Ocean’s smallest predators focus of new $2M project

Within the community of microscopic plankton are the ocean’s smallest predators; small but significant in the critical ecosystem. The diversity and ecosystem function of those predators are the focus of a new project led by researchers at the University of Hawai’i Mānoa. Kyle Edwards and Grieg Steward of the Department of Oceanography and Mike Rappé of the Hawai’i Institute of Marine Biology were awarded $2 million from the National Science Foundation program “Biodiversity on a Changing Planet.” The program funds research on grand challenges in biodiversity science within the context of environmental change.

“Here in Hawai’i we are surrounded by ocean waters that are beautifully clear and blue because the nutrients that support photosynthesis are scarce,” said Steward. “And we expect more of the ocean to look like this in the future.
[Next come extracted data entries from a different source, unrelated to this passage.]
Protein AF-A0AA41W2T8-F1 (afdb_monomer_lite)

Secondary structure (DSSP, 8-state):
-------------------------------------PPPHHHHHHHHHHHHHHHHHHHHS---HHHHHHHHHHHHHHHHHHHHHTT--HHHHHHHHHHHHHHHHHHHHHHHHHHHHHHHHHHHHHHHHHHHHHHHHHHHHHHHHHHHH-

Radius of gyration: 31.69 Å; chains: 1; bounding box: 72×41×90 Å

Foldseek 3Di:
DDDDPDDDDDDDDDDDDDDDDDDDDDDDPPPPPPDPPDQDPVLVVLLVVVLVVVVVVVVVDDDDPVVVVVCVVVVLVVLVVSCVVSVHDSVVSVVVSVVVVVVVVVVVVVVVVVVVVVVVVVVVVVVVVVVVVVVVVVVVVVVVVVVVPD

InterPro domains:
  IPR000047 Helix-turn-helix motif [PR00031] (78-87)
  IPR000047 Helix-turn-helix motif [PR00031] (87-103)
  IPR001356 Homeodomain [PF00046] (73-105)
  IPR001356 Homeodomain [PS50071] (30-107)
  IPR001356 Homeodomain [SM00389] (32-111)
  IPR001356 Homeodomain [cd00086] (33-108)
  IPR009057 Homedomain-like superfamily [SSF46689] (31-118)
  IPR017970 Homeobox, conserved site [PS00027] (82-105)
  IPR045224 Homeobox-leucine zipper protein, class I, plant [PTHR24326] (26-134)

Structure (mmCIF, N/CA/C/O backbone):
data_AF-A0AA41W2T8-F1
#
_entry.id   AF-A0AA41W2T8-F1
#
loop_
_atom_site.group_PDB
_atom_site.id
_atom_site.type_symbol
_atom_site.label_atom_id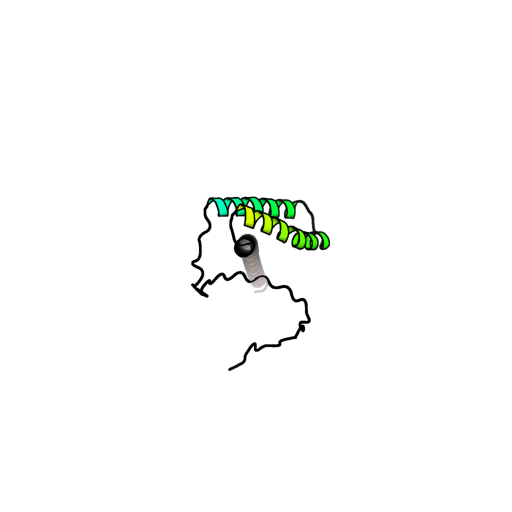
_atom_site.label_alt_id
_atom_site.label_comp_id
_atom_site.label_asym_id
_atom_site.label_entity_id
_atom_site.label_seq_id
_atom_site.pdbx_PDB_ins_code
_atom_site.Cartn_x
_atom_site.Cartn_y
_atom_site.Cartn_z
_atom_site.occupancy
_atom_site.B_iso_or_equiv
_atom_site.auth_seq_id
_atom_site.auth_comp_id
_atom_site.auth_asym_id
_atom_site.auth_atom_id
_atom_site.pdbx_PDB_model_num
ATOM 1 N N . MET A 1 1 ? -33.346 -8.434 -19.215 1.00 33.50 1 MET A N 1
ATOM 2 C CA . MET A 1 1 ? -33.022 -9.883 -19.256 1.00 33.50 1 MET A CA 1
ATOM 3 C C . MET A 1 1 ? -31.535 -10.010 -18.935 1.00 33.50 1 MET A C 1
ATOM 5 O O . MET A 1 1 ? -30.790 -9.265 -19.537 1.00 33.50 1 MET A O 1
ATOM 9 N N . MET A 1 2 ? -31.020 -10.801 -17.994 1.00 31.36 2 MET A N 1
ATOM 10 C CA . MET A 1 2 ? -31.507 -12.015 -17.343 1.00 31.36 2 MET A CA 1
ATOM 11 C C . MET A 1 2 ? -31.083 -12.066 -15.856 1.00 31.36 2 MET A C 1
ATOM 13 O O . MET A 1 2 ? -29.949 -11.744 -15.531 1.00 31.36 2 MET A O 1
ATOM 17 N N . LYS A 1 3 ? -32.043 -12.512 -15.028 1.00 40.03 3 LYS A N 1
ATOM 18 C CA . LYS A 1 3 ? -31.985 -13.533 -13.954 1.00 40.03 3 LYS A CA 1
ATOM 19 C C . LYS A 1 3 ? -30.966 -13.320 -12.815 1.00 40.03 3 LYS A C 1
ATOM 21 O O . LYS A 1 3 ? -29.769 -13.463 -12.994 1.00 40.03 3 LYS A O 1
ATOM 26 N N . LEU A 1 4 ? -31.432 -12.869 -11.646 1.00 29.08 4 LEU A N 1
ATOM 27 C CA . LEU A 1 4 ? -31.933 -13.709 -10.534 1.00 29.08 4 LEU A CA 1
ATOM 28 C C . LEU A 1 4 ? -30.836 -14.597 -9.923 1.00 29.08 4 LEU A C 1
ATOM 30 O O . LEU A 1 4 ? -30.714 -15.764 -10.272 1.00 29.08 4 LEU A O 1
ATOM 34 N N . TRP A 1 5 ? -30.113 -14.064 -8.936 1.00 28.66 5 TRP A N 1
ATOM 35 C CA . TRP A 1 5 ? -29.602 -14.890 -7.841 1.00 28.66 5 TRP A CA 1
ATOM 36 C C . TRP A 1 5 ? -30.768 -15.083 -6.865 1.00 28.66 5 TRP A C 1
ATOM 38 O O . TRP A 1 5 ? -30.977 -14.286 -5.952 1.00 28.66 5 TRP A O 1
ATOM 48 N N . SER A 1 6 ? -31.615 -16.069 -7.156 1.00 33.94 6 SER A N 1
ATOM 49 C CA . SER A 1 6 ? -32.639 -16.549 -6.232 1.00 33.94 6 SER A CA 1
ATOM 50 C C . SER A 1 6 ? -32.083 -17.762 -5.490 1.00 33.94 6 SER A C 1
ATOM 52 O O . SER A 1 6 ? -31.424 -18.602 -6.096 1.00 33.94 6 SER A O 1
ATOM 54 N N . SER A 1 7 ? -32.322 -17.764 -4.179 1.00 30.64 7 SER A N 1
ATOM 55 C CA . SER A 1 7 ? -32.199 -18.831 -3.186 1.00 30.64 7 SER A CA 1
ATOM 56 C C . SER A 1 7 ? -31.780 -20.226 -3.655 1.00 30.64 7 SER A C 1
ATOM 58 O O . SER A 1 7 ? -32.470 -20.858 -4.446 1.00 30.64 7 SER A O 1
ATOM 60 N N . SER A 1 8 ? -30.794 -20.787 -2.952 1.00 29.55 8 SER A N 1
ATOM 61 C CA . SER A 1 8 ? -30.934 -22.156 -2.453 1.00 29.55 8 SER A CA 1
ATOM 62 C C . SER A 1 8 ? -30.723 -22.140 -0.947 1.00 29.55 8 SER A C 1
ATOM 64 O O . SER A 1 8 ? -29.617 -21.918 -0.455 1.00 29.55 8 SER A O 1
ATOM 66 N N . ALA A 1 9 ? -31.832 -22.314 -0.238 1.00 30.20 9 ALA A N 1
ATOM 67 C CA . ALA A 1 9 ? -31.852 -22.791 1.126 1.00 30.20 9 ALA A CA 1
ATOM 68 C C . ALA A 1 9 ? -31.323 -24.236 1.153 1.00 30.20 9 ALA A C 1
ATOM 70 O O . ALA A 1 9 ? -31.624 -25.007 0.249 1.00 30.20 9 ALA A O 1
ATOM 71 N N . ASN A 1 10 ? -30.532 -24.546 2.175 1.00 30.88 10 ASN A N 1
ATOM 72 C CA . ASN A 1 10 ? -30.434 -25.845 2.844 1.00 30.88 10 ASN A CA 1
ATOM 73 C C . ASN A 1 10 ? -30.343 -25.435 4.325 1.00 30.88 10 ASN A C 1
ATOM 75 O O . ASN A 1 10 ? -29.373 -24.791 4.719 1.00 30.88 10 ASN A O 1
ATOM 79 N N . GLU A 1 11 ? -31.444 -25.408 5.073 1.00 31.67 11 GLU A N 1
ATOM 80 C CA . GLU A 1 11 ? -32.074 -26.580 5.696 1.00 31.67 11 GLU A CA 1
ATOM 81 C C . GLU A 1 11 ? -31.085 -27.236 6.673 1.00 31.67 11 GLU A C 1
ATOM 83 O O . GLU A 1 11 ? -30.335 -28.149 6.340 1.00 31.67 11 GLU A O 1
ATOM 88 N N . PHE A 1 12 ? -31.022 -26.669 7.880 1.00 26.77 12 PHE A N 1
ATOM 89 C CA . PHE A 1 12 ? -30.535 -27.377 9.056 1.00 26.77 12 PHE A CA 1
ATOM 90 C C . PHE A 1 12 ? -31.641 -27.277 10.097 1.00 26.77 12 PHE A C 1
ATOM 92 O O . PHE A 1 12 ? -31.939 -26.195 10.610 1.00 26.77 12 PHE A O 1
ATOM 99 N N . GLU A 1 13 ? -32.322 -28.403 10.270 1.00 31.25 13 GLU A N 1
ATOM 100 C CA . GLU A 1 13 ? -33.474 -28.566 11.135 1.00 31.25 13 GLU A CA 1
ATOM 101 C C . GLU A 1 13 ? -33.130 -28.280 12.597 1.00 31.25 13 GLU A C 1
ATOM 103 O O . GLU A 1 13 ? -32.031 -28.546 13.090 1.00 31.25 13 GLU A O 1
ATOM 108 N N . ALA A 1 14 ? -34.114 -27.705 13.274 1.00 34.19 14 ALA A N 1
ATOM 109 C CA . ALA A 1 14 ? -34.137 -27.509 14.705 1.00 34.19 14 ALA A CA 1
ATOM 110 C C . ALA A 1 14 ? -34.693 -28.762 15.381 1.00 34.19 14 ALA A C 1
ATOM 112 O O . ALA A 1 14 ? -35.761 -29.206 14.984 1.00 34.19 14 ALA A O 1
ATOM 113 N N . GLU A 1 15 ? -34.074 -29.215 16.475 1.00 31.62 15 GLU A N 1
ATOM 114 C CA . GLU A 1 15 ? -34.806 -29.866 17.567 1.00 31.62 15 GLU A CA 1
ATOM 115 C C . GLU A 1 15 ? -34.233 -29.493 18.952 1.00 31.62 15 GLU A C 1
ATOM 117 O O . GLU A 1 15 ? -33.115 -29.839 19.318 1.00 31.62 15 GLU A O 1
ATOM 122 N N . ASN A 1 16 ? -35.086 -28.778 19.697 1.00 29.97 16 ASN A N 1
ATOM 123 C CA . ASN A 1 16 ? -35.437 -28.919 21.116 1.00 29.97 16 ASN A CA 1
ATOM 124 C C . ASN A 1 16 ? -34.423 -28.637 22.246 1.00 29.97 16 ASN A C 1
ATOM 126 O O . ASN A 1 16 ? -33.503 -29.396 22.530 1.00 29.97 16 ASN A O 1
ATOM 130 N N . GLY A 1 17 ? -34.751 -27.598 23.027 1.00 29.33 17 GLY A N 1
ATOM 131 C CA . GLY A 1 17 ? -34.193 -27.316 24.351 1.00 29.33 17 GLY A CA 1
ATOM 132 C C . GLY A 1 17 ? -34.837 -26.089 25.003 1.00 29.33 17 GLY A C 1
ATOM 133 O O . GLY A 1 17 ? -34.263 -25.007 25.007 1.00 29.33 17 GLY A O 1
ATOM 134 N N . VAL A 1 18 ? -36.063 -26.265 25.498 1.00 29.16 18 VAL A N 1
ATOM 135 C CA . VAL A 1 18 ? -36.905 -25.295 26.221 1.00 29.16 18 VAL A CA 1
ATOM 136 C C . VAL A 1 18 ? -36.191 -24.686 27.437 1.00 29.16 18 VAL A C 1
ATOM 138 O O . VAL A 1 18 ? -35.595 -25.405 28.232 1.00 29.16 18 VAL A O 1
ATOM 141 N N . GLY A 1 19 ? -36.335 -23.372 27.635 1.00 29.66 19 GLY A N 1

By studying these predator-prey interactions in detail, we aim to predict how the composition of the complex plankton communities will respond to changing ocean conditions.”

The five-year project will focus on microbial food webs that are the foundation of open ocean ecosystems. The most abundant prey in the ocean are minute bacteria, and their primary predators are tiny, single-celled flagellates. The researchers will study which predator species eat which prey species, and how efficiently energy and nutrients are transferred up the food chain.

“A fascinating feature of the open ocean food web is that so many of the primary producers are also prolific predators,” noted Edwards. “These hybrid plankton—called mixotrophs because they mix two modes of nutrition— gain energy from sunlight like a plant, even as they consume prey like an animal. Models suggest that mixotrophs help sustain higher ocean productivity and that their importance may increase in a warmer future ocean, but we really need a better foundation of data from lab and field experiments to make more confident, detailed projections.”

Studying open ocean plankton in the lab can be daunting, but the researchers will capitalize on their decade of prior effort to coax many new species of predator and prey to grow under controlled conditions.

“This research is possible because of two unique culture collections created by the Steward and Rappé labs,” said Edwards. “These collections allow us to do lab experiments with globally important microorganisms that are far away from most oceanographic institutions, but relatively accessible to us, here in the center of the Pacific.”

“We rely on the productivity of open ocean ecosystems to keep our planet habitable, so we really want to improve our understanding of how these low-nutrient ecosystems function—now and especially as our climate changes,” said Steward.